Three months after their children were slaughtered, parents of Sandy Hook Elementary School students joined forces with Silicon Valley to find high-tech solutions to the nation's epidemic of gun violence.
The parents have already testified to Connecticut's legislature and to Congress in favor of stricter gun-control laws -- including the federal assault-weapons ban that the U.S. Senate Judiciary Committee approved Thursday on a party-line vote. But this week, the Newtown parents flew across the country to begin exploring how the valley's technology can cut the number of people killed in America by guns.
If the guns that Connecticut shooter Adam Lanza took from his mother employed a "smartgun" technology that allowed only the owner to fire them, 20 children and six educators might still be alive today, valley investors say.

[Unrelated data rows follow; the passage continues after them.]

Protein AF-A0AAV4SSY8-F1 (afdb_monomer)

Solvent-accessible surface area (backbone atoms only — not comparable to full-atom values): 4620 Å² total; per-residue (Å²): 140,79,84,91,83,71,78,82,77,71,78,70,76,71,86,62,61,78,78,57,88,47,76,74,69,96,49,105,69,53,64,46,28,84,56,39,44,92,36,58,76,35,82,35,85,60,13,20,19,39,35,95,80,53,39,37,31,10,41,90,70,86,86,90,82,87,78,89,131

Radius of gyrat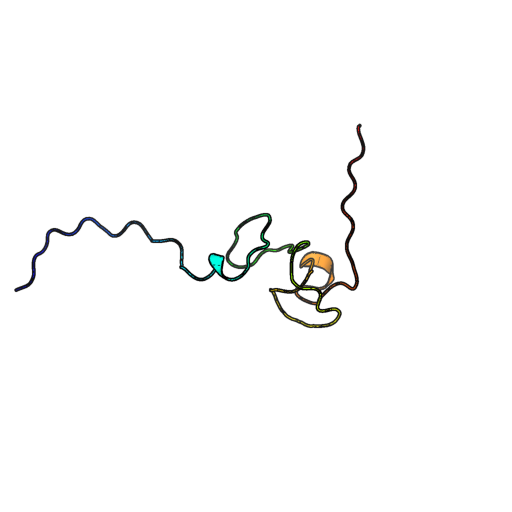ion: 18.08 Å; Cα contacts (8 Å, |Δi|>4): 92; chains: 1; bounding box: 65×23×40 Å

Secondary structure (DSSP, 8-state):
---S-PPP---PPPTTGGGSTT-SS--SS-SB-TTSB--TT-B-TTBS-BHHHHTTBPPS---------

Foldseek 3Di:
DDDDDDDPPPPDPPPPVVVLVFDDDDDPQPQARCRADQDAQDQDSRARDHCVPPRSHHDNHDDDDDDDD

pLDDT: mean 71.56, std 22.45, range [33.69, 95.88]

Sequence (69 aa):
MLDKDSPPETKRPSSRCYSIRRCLVDFEWAYCHLNGLYLPGSDDPKSIHWYEWLMNEGLAGTEIKIKLA

Structure (mmCIF, N/CA/C/O backbone):
data_AF-A0AAV4SSY8-F1
#
_entry.id   AF-A0AAV4SSY8-F1
#
loop_
_atom_site.group_PDB
_atom_site.id
_atom_site.type_symbol
_atom_site.label_atom_id
_atom_site.label_alt_id
_atom_site.label_comp_id
_atom_site.label_asym_id
_atom_site.label_entity_id
_atom_site.label_seq_id
_atom_site.pdbx_PDB_ins_code
_atom_site.Cartn_x
_atom_site.Cartn_y
_atom_site.Cartn_z
_atom_site.occupancy
_atom_site.B_iso_or_equiv
_atom_site.auth_seq_id
_atom_site.auth_comp_id
_atom_site.auth_asym_id
_atom_site.auth_atom_id
_atom_site.pdbx_PDB_model_num
ATOM 1 N N . MET A 1 1 ? 46.513 9.990 23.918 1.00 40.72 1 MET A N 1
ATOM 2 C CA . MET A 1 1 ? 45.643 9.954 25.110 1.00 40.72 1 MET A CA 1
ATOM 3 C C . MET A 1 1 ? 44.455 10.840 24.807 1.00 40.72 1 MET A C 1
ATOM 5 O O . MET A 1 1 ? 44.661 12.029 24.636 1.00 40.72 1 MET A O 1
ATOM 9 N N . LEU A 1 2 ? 43.279 10.249 24.609 1.00 36.31 2 LEU A N 1
ATOM 10 C CA . LEU A 1 2 ? 42.011 10.963 24.463 1.00 36.31 2 LEU A CA 1
ATOM 11 C C . LEU A 1 2 ? 41.012 10.286 25.404 1.00 36.31 2 LEU A C 1
ATOM 13 O O . LEU A 1 2 ? 41.035 9.061 25.552 1.00 36.31 2 LEU A O 1
ATOM 17 N N . ASP A 1 3 ? 40.266 11.131 26.098 1.00 33.69 3 ASP A N 1
ATOM 18 C CA . ASP A 1 3 ? 39.617 10.909 27.387 1.00 33.69 3 ASP A CA 1
ATOM 19 C C . ASP A 1 3 ? 38.579 9.776 27.427 1.00 33.69 3 ASP A C 1
ATOM 21 O O . ASP A 1 3 ? 37.855 9.516 26.468 1.00 33.69 3 ASP A O 1
ATOM 25 N N . LYS A 1 4 ? 38.524 9.093 28.579 1.00 41.59 4 LYS A N 1
ATOM 26 C CA . LYS A 1 4 ? 37.751 7.866 28.841 1.00 41.59 4 LYS A CA 1
ATOM 27 C C . LYS A 1 4 ? 36.363 8.085 29.469 1.00 41.59 4 LYS A C 1
ATOM 29 O O . LYS A 1 4 ? 35.773 7.115 29.926 1.00 41.59 4 LYS A O 1
ATOM 34 N N . ASP A 1 5 ? 35.805 9.294 29.430 1.00 51.53 5 ASP A N 1
ATOM 35 C CA . ASP A 1 5 ? 34.563 9.618 30.158 1.00 51.53 5 ASP A CA 1
ATOM 36 C C . ASP A 1 5 ? 33.399 10.063 29.254 1.00 51.53 5 ASP A C 1
ATOM 38 O O . ASP A 1 5 ? 32.700 11.034 29.535 1.00 51.53 5 ASP A O 1
ATOM 42 N N . SER A 1 6 ? 33.153 9.346 28.153 1.00 43.41 6 SER A N 1
ATOM 43 C CA . SER A 1 6 ? 31.894 9.487 27.401 1.00 43.41 6 SER A CA 1
ATOM 44 C C . SER A 1 6 ? 30.892 8.416 27.863 1.00 43.41 6 SER A C 1
ATOM 46 O O . SER A 1 6 ? 31.234 7.231 27.808 1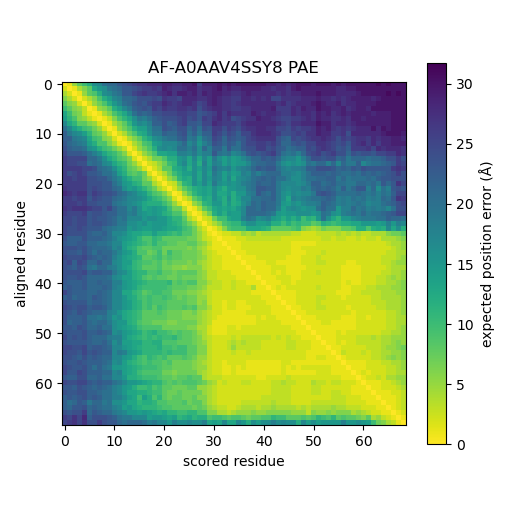.00 43.41 6 SER A O 1
ATOM 48 N N . PRO A 1 7 ? 29.672 8.776 28.315 1.00 43.34 7 PRO A N 1
ATOM 49 C CA . PRO A 1 7 ? 28.657 7.789 28.674 1.00 43.34 7 PRO A CA 1
ATOM 50 C C . PRO A 1 7 ? 28.316 6.907 27.462 1.00 43.34 7 PRO A C 1
ATOM 52 O O . PRO A 1 7 ? 28.386 7.393 26.329 1.00 43.34 7 PRO A O 1
ATOM 55 N N . PRO A 1 8 ? 27.969 5.620 27.670 1.00 43.12 8 PRO A N 1
ATOM 56 C CA . PRO A 1 8 ? 27.732 4.692 26.577 1.00 43.12 8 PRO A CA 1
ATOM 57 C C . PRO A 1 8 ? 26.612 5.249 25.713 1.00 43.12 8 PRO A C 1
ATOM 59 O O . PRO A 1 8 ? 25.504 5.494 26.190 1.00 43.12 8 PRO A O 1
ATOM 62 N N . GLU A 1 9 ? 26.952 5.488 24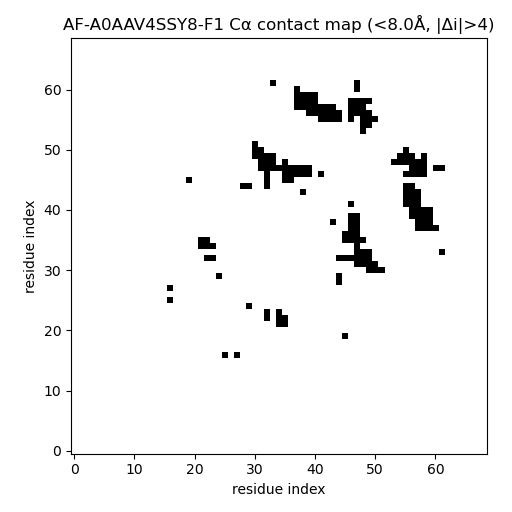.453 1.00 46.69 9 GLU A N 1
ATOM 63 C CA . GLU A 1 9 ? 26.071 6.013 23.431 1.00 46.69 9 GLU A CA 1
ATOM 64 C C . GLU A 1 9 ? 24.815 5.136 23.379 1.00 46.69 9 GLU A C 1
ATOM 66 O O . GLU A 1 9 ? 24.814 4.021 22.852 1.00 46.69 9 GLU A O 1
ATOM 71 N N . THR A 1 10 ? 23.743 5.613 24.010 1.00 45.19 10 THR A N 1
ATOM 72 C CA . THR A 1 10 ? 22.411 5.047 23.875 1.00 45.19 10 THR A CA 1
ATOM 73 C C . THR A 1 10 ? 22.123 5.029 22.387 1.00 45.19 10 THR A C 1
ATOM 75 O O . THR A 1 10 ? 22.083 6.080 21.751 1.00 45.19 10 THR A O 1
ATOM 78 N N . LYS A 1 11 ? 22.042 3.813 21.830 1.00 45.09 11 LYS A N 1
ATOM 79 C CA . LYS A 1 11 ? 21.873 3.516 20.404 1.00 45.09 11 LYS A CA 1
ATOM 80 C C . LYS A 1 11 ? 20.965 4.561 19.759 1.00 45.09 11 LYS A C 1
ATOM 82 O O . LYS A 1 11 ? 19.745 4.498 19.904 1.00 45.09 11 LYS A O 1
ATOM 87 N N . ARG A 1 12 ? 21.568 5.537 19.074 1.00 40.75 12 ARG A N 1
ATOM 88 C CA . ARG A 1 12 ? 20.828 6.496 18.257 1.00 40.75 12 ARG A CA 1
ATOM 89 C C . ARG A 1 12 ? 20.020 5.664 17.259 1.00 40.75 12 ARG A C 1
ATOM 91 O O . ARG A 1 12 ? 20.627 4.815 16.601 1.00 40.75 12 ARG A O 1
ATOM 98 N N . PRO A 1 13 ? 18.691 5.841 17.149 1.00 44.78 13 PRO A N 1
ATOM 99 C CA . PRO A 1 13 ? 17.937 5.131 16.130 1.00 44.78 13 PRO A CA 1
ATOM 100 C C . PRO A 1 13 ? 18.555 5.490 14.780 1.00 44.78 13 PRO A C 1
ATOM 102 O O . PRO A 1 13 ? 18.853 6.661 14.517 1.00 44.78 13 PRO A O 1
ATOM 105 N N . SER A 1 14 ? 18.850 4.464 13.982 1.00 46.09 14 SER A N 1
ATOM 106 C CA . SER A 1 14 ? 19.558 4.620 12.719 1.00 46.09 14 SER A CA 1
ATOM 107 C C . SER A 1 14 ? 18.831 5.669 11.872 1.00 46.09 14 SER A C 1
ATOM 109 O O . SER A 1 14 ? 17.627 5.621 11.621 1.00 46.09 14 SER A O 1
ATOM 111 N N . SER A 1 15 ? 19.572 6.691 11.467 1.00 45.53 15 SER A N 1
ATOM 112 C CA . SER A 1 15 ? 19.095 7.932 10.855 1.00 45.53 15 SER A CA 1
ATOM 113 C C . SER A 1 15 ? 18.506 7.771 9.441 1.00 45.53 15 SER A C 1
ATOM 115 O O . SER A 1 15 ? 18.417 8.743 8.695 1.00 45.53 15 SER A O 1
ATOM 117 N N . ARG A 1 16 ? 18.087 6.561 9.042 1.00 47.47 16 ARG A N 1
ATOM 118 C CA . ARG A 1 16 ? 17.551 6.259 7.702 1.00 47.47 16 ARG A CA 1
ATOM 119 C C . ARG A 1 16 ? 16.030 6.156 7.624 1.00 47.47 16 ARG A C 1
ATOM 121 O O . ARG A 1 16 ? 15.499 6.380 6.534 1.00 47.47 16 ARG A O 1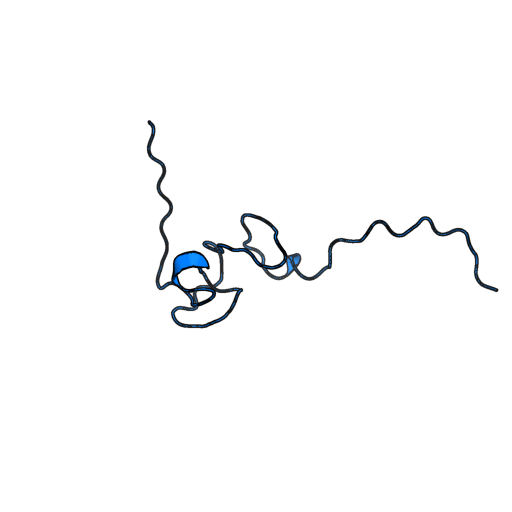
ATOM 128 N N . CYS A 1 17 ? 15.331 5.912 8.737 1.00 45.81 17 CYS A N 1
ATOM 129 C CA . CYS A 1 17 ? 13.864 5.793 8.725 1.00 45.81 17 CYS A CA 1
ATOM 130 C C . CYS A 1 17 ? 13.173 7.125 8.353 1.00 45.81 17 CYS A C 1
ATOM 132 O O . CYS A 1 17 ? 12.205 7.151 7.598 1.00 45.81 17 CYS A O 1
ATOM 134 N N . TYR A 1 18 ? 13.763 8.263 8.744 1.00 43.03 18 TYR A N 1
ATOM 135 C CA . TYR A 1 18 ? 13.230 9.609 8.473 1.00 43.03 18 TYR A CA 1
ATOM 136 C C . TYR A 1 18 ? 13.167 10.006 6.986 1.00 43.03 18 TYR A C 1
ATOM 138 O O . TYR A 1 18 ? 12.522 11.000 6.643 1.00 43.03 18 TYR A O 1
ATOM 146 N N . SER A 1 19 ? 13.826 9.263 6.086 1.00 45.47 19 SER A N 1
ATOM 147 C CA . SER A 1 19 ? 13.739 9.533 4.643 1.00 45.47 19 SER A CA 1
ATOM 148 C C . SER A 1 19 ? 12.452 8.996 3.998 1.00 45.47 19 SER A C 1
ATOM 150 O O . SER A 1 19 ? 12.095 9.433 2.905 1.00 45.47 19 SER A O 1
ATOM 152 N N . ILE A 1 20 ? 11.713 8.117 4.685 1.00 48.56 20 ILE A N 1
ATOM 153 C CA . ILE A 1 20 ? 10.424 7.578 4.240 1.00 48.56 20 ILE A CA 1
ATOM 154 C C . ILE A 1 20 ? 9.333 8.284 5.057 1.00 48.56 20 ILE A C 1
ATOM 156 O O . ILE A 1 20 ? 8.871 7.806 6.084 1.00 48.56 20 ILE A O 1
ATOM 160 N N . ARG A 1 21 ? 8.946 9.493 4.631 1.00 47.38 21 ARG A N 1
ATOM 161 C CA . ARG A 1 21 ? 8.031 10.407 5.354 1.00 47.38 21 ARG A CA 1
ATOM 162 C C . ARG A 1 21 ? 6.568 9.921 5.503 1.00 47.38 21 ARG A C 1
ATOM 164 O O . ARG A 1 21 ? 5.679 10.761 5.618 1.00 47.38 21 ARG A O 1
ATOM 171 N N . ARG A 1 22 ? 6.270 8.617 5.462 1.00 46.78 22 ARG A N 1
ATOM 172 C CA . ARG A 1 22 ? 4.886 8.098 5.483 1.00 46.78 22 ARG A CA 1
ATOM 173 C C . ARG A 1 22 ? 4.686 6.756 6.217 1.00 46.78 22 ARG A C 1
ATOM 175 O O . ARG A 1 22 ? 3.786 6.008 5.857 1.00 46.78 22 ARG A O 1
ATOM 182 N N . CYS A 1 23 ? 5.448 6.433 7.261 1.00 51.03 23 CYS A N 1
ATOM 183 C CA . CYS A 1 23 ? 5.192 5.201 8.026 1.00 51.03 23 CYS A CA 1
ATOM 184 C C . CYS A 1 23 ? 4.048 5.347 9.047 1.00 51.03 23 CYS A C 1
ATOM 186 O O . CYS A 1 23 ? 4.062 6.236 9.896 1.00 51.03 23 CYS A O 1
ATOM 188 N N . LEU A 1 24 ? 3.095 4.409 9.004 1.00 49.97 24 LEU A N 1
ATOM 189 C CA . LEU A 1 24 ? 2.429 3.899 10.203 1.00 49.97 24 LEU A CA 1
ATOM 190 C C . LEU A 1 24 ? 3.186 2.617 10.587 1.00 49.97 24 LEU A C 1
ATOM 192 O O . LEU A 1 24 ? 3.169 1.653 9.830 1.00 49.97 24 LEU A O 1
ATOM 196 N N . VAL A 1 25 ? 3.815 2.648 11.765 1.00 47.50 25 VAL A N 1
ATOM 197 C CA . VAL A 1 25 ? 4.566 1.579 12.458 1.00 47.50 25 VAL A CA 1
ATOM 198 C C . VAL A 1 25 ? 6.009 1.343 11.970 1.00 47.50 25 VAL A C 1
ATOM 200 O O . VAL A 1 25 ? 6.269 0.681 10.971 1.00 47.50 25 VAL A O 1
ATOM 203 N N . ASP A 1 26 ? 6.954 1.880 12.750 1.00 49.91 26 ASP A N 1
ATOM 204 C CA . ASP A 1 26 ? 8.406 1.721 12.618 1.00 49.91 26 ASP A CA 1
ATOM 205 C C . ASP A 1 26 ? 8.865 0.290 12.953 1.00 49.91 26 ASP A C 1
ATOM 207 O O . ASP A 1 26 ? 9.013 -0.075 14.119 1.00 49.91 26 ASP A O 1
ATOM 211 N N . PHE A 1 27 ? 9.163 -0.504 11.929 1.00 48.94 27 PHE A N 1
ATOM 212 C CA . PHE A 1 27 ? 10.121 -1.609 12.003 1.00 48.94 27 PHE A CA 1
ATOM 213 C C . PHE A 1 27 ? 11.071 -1.466 10.813 1.00 48.94 27 PHE A C 1
ATOM 215 O O . PHE A 1 27 ? 10.657 -0.996 9.756 1.00 48.94 27 PHE A O 1
ATOM 222 N N . GLU A 1 28 ? 12.342 -1.855 10.971 1.00 52.09 28 GLU A N 1
ATOM 223 C CA . GLU A 1 28 ? 13.374 -1.755 9.917 1.00 52.09 28 GLU A CA 1
ATOM 224 C C . GLU A 1 28 ? 12.943 -2.389 8.577 1.00 52.09 28 GLU A C 1
ATOM 226 O O . GLU A 1 28 ? 13.495 -2.038 7.536 1.00 52.09 28 GLU A O 1
ATOM 231 N N . TRP A 1 29 ? 11.910 -3.241 8.608 1.00 59.22 29 TRP A N 1
ATOM 232 C CA . TRP A 1 29 ? 11.101 -3.680 7.474 1.00 59.22 29 TRP A C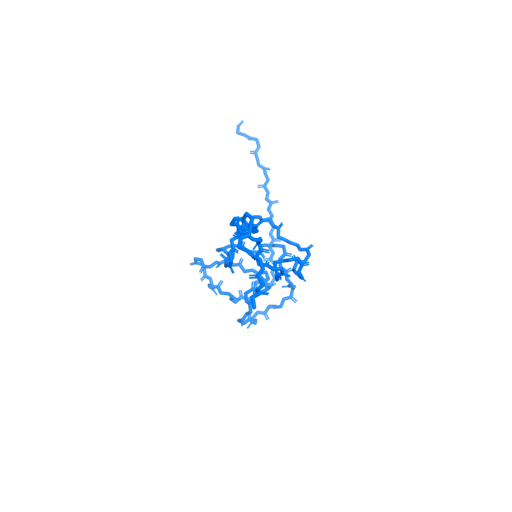A 1
ATOM 233 C C . TRP A 1 29 ? 9.634 -3.709 7.921 1.00 59.22 29 TRP A C 1
ATOM 235 O O . TRP A 1 29 ? 9.265 -4.503 8.788 1.00 59.22 29 TRP A O 1
ATOM 245 N N . ALA A 1 30 ? 8.794 -2.818 7.394 1.00 66.00 30 ALA A N 1
ATOM 246 C CA . ALA A 1 30 ? 7.372 -2.842 7.706 1.00 66.00 30 ALA A CA 1
ATOM 247 C C . ALA A 1 30 ? 6.740 -4.058 7.016 1.00 66.00 30 ALA A C 1
ATOM 249 O O . ALA A 1 30 ? 6.785 -4.168 5.800 1.00 66.00 30 ALA A O 1
ATOM 250 N N . TYR A 1 31 ? 6.128 -4.963 7.779 1.00 81.62 31 TYR A N 1
ATOM 251 C CA . TYR A 1 31 ? 5.400 -6.119 7.229 1.00 81.62 31 TYR A CA 1
ATOM 252 C C . TYR A 1 31 ? 4.172 -5.702 6.389 1.00 81.62 31 TYR A C 1
ATOM 254 O O . TYR A 1 31 ? 3.591 -6.481 5.635 1.00 81.62 31 TYR A O 1
ATOM 262 N N . CYS A 1 32 ? 3.750 -4.450 6.551 1.00 84.38 32 CYS A N 1
ATOM 263 C CA . CYS A 1 32 ? 2.673 -3.813 5.821 1.00 84.38 32 CYS A CA 1
ATOM 264 C C . CYS A 1 32 ? 2.990 -2.317 5.713 1.00 84.38 32 CYS A C 1
ATOM 266 O O . CYS A 1 32 ? 3.268 -1.677 6.727 1.00 84.38 32 CYS A O 1
ATOM 268 N N . HIS A 1 33 ? 2.945 -1.754 4.505 1.00 88.00 33 HIS A N 1
ATOM 269 C CA . HIS A 1 33 ? 3.307 -0.357 4.249 1.00 88.00 33 HIS A CA 1
ATOM 270 C C . HIS A 1 33 ? 2.238 0.339 3.398 1.00 88.00 33 HIS A C 1
ATOM 272 O O . HIS A 1 33 ? 2.507 0.868 2.325 1.00 88.00 33 HIS A O 1
ATOM 278 N N . LEU A 1 34 ? 0.992 0.375 3.883 1.00 89.81 34 LEU A N 1
ATOM 279 C CA . LEU A 1 34 ? -0.159 0.901 3.123 1.00 89.81 34 LEU A CA 1
ATOM 280 C C . LEU A 1 34 ? -0.082 2.402 2.789 1.00 89.81 34 LEU A C 1
ATOM 282 O O . LEU A 1 34 ? -0.841 2.885 1.956 1.00 89.81 34 LEU A O 1
ATOM 286 N N . ASN A 1 35 ? 0.850 3.125 3.411 1.00 88.31 35 ASN A N 1
ATOM 287 C CA . ASN A 1 35 ? 1.135 4.537 3.151 1.00 88.31 35 ASN A CA 1
ATOM 288 C C . ASN A 1 35 ? 2.425 4.759 2.330 1.00 88.31 35 ASN A C 1
ATOM 290 O O . ASN A 1 35 ? 2.904 5.894 2.242 1.00 88.31 35 ASN A O 1
ATOM 294 N N . GLY A 1 36 ? 2.984 3.697 1.743 1.00 85.31 36 GLY A N 1
ATOM 295 C CA . GLY A 1 36 ? 4.186 3.742 0.914 1.00 85.31 36 GLY A CA 1
ATOM 296 C C . GLY A 1 36 ? 4.019 4.509 -0.404 1.00 85.31 36 GLY A C 1
ATOM 297 O O . GLY A 1 36 ? 3.006 5.156 -0.679 1.00 85.31 36 GLY A O 1
ATOM 298 N N . LEU A 1 37 ? 5.050 4.456 -1.245 1.00 89.25 37 LEU A N 1
ATOM 299 C CA . LEU A 1 37 ? 5.045 5.034 -2.586 1.00 89.25 37 LEU A CA 1
ATOM 300 C C . LEU A 1 37 ? 4.125 4.236 -3.518 1.00 89.25 37 LEU A C 1
ATOM 302 O O . LEU A 1 37 ? 4.136 3.007 -3.527 1.00 89.25 37 LEU A O 1
ATOM 306 N N . TYR A 1 38 ? 3.363 4.937 -4.354 1.00 93.06 38 TYR A N 1
ATOM 307 C CA . TYR A 1 38 ? 2.550 4.305 -5.389 1.00 93.06 38 TYR A CA 1
ATOM 308 C C . TYR A 1 38 ? 3.438 3.795 -6.534 1.00 93.06 38 TYR A C 1
ATOM 310 O O . TYR A 1 38 ? 3.799 4.557 -7.429 1.00 93.06 38 TYR A O 1
ATOM 318 N N . LEU A 1 39 ? 3.822 2.519 -6.463 1.00 94.56 39 LEU A N 1
ATOM 319 C CA . LEU A 1 39 ? 4.734 1.844 -7.394 1.00 94.56 39 LEU A CA 1
ATOM 320 C C . LEU A 1 39 ? 4.187 0.447 -7.757 1.00 94.56 39 LEU A C 1
ATOM 322 O O . LEU A 1 39 ? 4.766 -0.556 -7.343 1.00 94.56 39 LEU A O 1
ATOM 326 N N . PRO A 1 40 ? 3.044 0.351 -8.460 1.00 95.88 40 PRO A N 1
ATOM 327 C CA . PRO A 1 40 ? 2.383 -0.929 -8.707 1.00 95.88 40 PRO A CA 1
ATOM 328 C C . PRO A 1 40 ? 3.268 -1.904 -9.496 1.00 95.88 40 PRO A C 1
ATOM 330 O O . PRO A 1 40 ? 3.858 -1.520 -10.506 1.00 95.88 40 PRO A O 1
ATOM 333 N N . GLY A 1 41 ? 3.350 -3.156 -9.039 1.00 94.25 41 GLY A N 1
ATOM 334 C CA . GLY A 1 41 ? 4.164 -4.215 -9.655 1.00 94.25 41 GLY A CA 1
ATOM 335 C C . GLY A 1 41 ? 5.676 -4.089 -9.428 1.00 94.25 41 GLY A C 1
ATOM 336 O O . GLY A 1 41 ? 6.448 -4.885 -9.957 1.00 94.25 41 GLY A O 1
ATOM 337 N N . SER A 1 42 ? 6.127 -3.085 -8.670 1.00 94.75 42 SER A N 1
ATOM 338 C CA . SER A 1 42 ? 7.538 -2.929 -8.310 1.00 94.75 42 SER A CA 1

Among the Newtown parents who came to the Bill Graham Civic Auditorium on Thursday were Mark and Jackie Barden. They talked about how their son, 7-year-old Daniel, would have seen the promise of saving lives with technology.
"He would look into his heart and try to fix things," Mark Barden said. "And I can't tell you how much it touches us that you are looking into your hearts, taking your time and talents and devoting yourselves to fixing this."
The new partnership between the tech community and Sandy Hook Promise -- a nonprofit supporting families affected by the massacre and working to
make the nation safer from such acts -- involves a pledge from about 30 venture capitalists and angel investors to support companies developing technology that can help curb gun violence.
"If the tech community can create awesome companies like Google, Facebook and Twitter, we can certainly turn our attention to innovating around safety," said Ron Conway, special adviser to the San Francisco-based SV Angel investment firm and now founder of the Sandy Hook Promise Innovation Initiative.
"I'm hoping a year from now that the tech community has invested $15 million in brand-new startups that are innovating in gun violence reduction, mental health and school safety," he said.
Other prominent investors taking part in the initiative include Sun Microsystems co-founder Vinod Khosla; Zack Bogue, husband of Yahoo President and CEO Marissa Mayer; and David Sze, an early investor in and director of companies such as Facebook and LinkedIn.
Some money might go to firms developing the smart-gun technology -- firearms that won't work without their rightful owner's biometrics, such as a finger- or palm-print, or perhaps a radio-frequency identification (RFID) chip in the owner's ring or wristband -- said Jim Pitkow, chairman of the newly formed Technology Committee to Reduce Gun Violence, which will identify and vet ideas worthy of support.
Other areas might include improvement in background-check processing; school-safety tools, such as emergency response systems that don't rely on a centralized public-address system for communications; mental health applications; and data analysis to make best use of police resources.
The initiative will also offer a prize for the most promising new ideas not yet in development.
Conway said the effort took root in his own San Francisco home when former Rep. Gabby Giffords, D-Ariz., who was gravely wounded in a 2011 mass shooting that claimed six lives, happened to be among the guests at his holiday party on Dec. 14 -- the same day as the Newtown massacre. The stunned discussion that ensued that night "gave the tech community resolve that we were not going to be bystanders," he said.
Nicole Hockley said her son, Dylan, would have celebrated his seventh birthday last Friday, said the Newtown parents had met privately earlier with Bay Area parents who also lost children to gun violence.
"The look of pain in their eyes has become all too familiar to me. It's the same pain I see in the families who lost loved ones on 12/14, and the same pain I now see when I look in the mirror," she said, her voice trembling. "This is a club in which no one would ever choose to be a member.
"We can feel the thirst for change and the need to do things differently," Hockley said, adding that the tech and investment effort "gives me hope at a time when hope is most needed."
Among the Bay Area residents with whom the Newtown parents met was Mallie Latham, whose 20-year-old daughter, Shanika, was shot to death last August just two blocks from his East Oakland home. Latham said it "was very powerful, an immediate connection" that defied any differences of urban versus suburban or black versus white.
"We had the commonality of loss ... and it ended up being very healing," he said, adding that he's glad to see the tech community rallying around the issue. "It's not an individual problem -- this is communitywide, nationwide."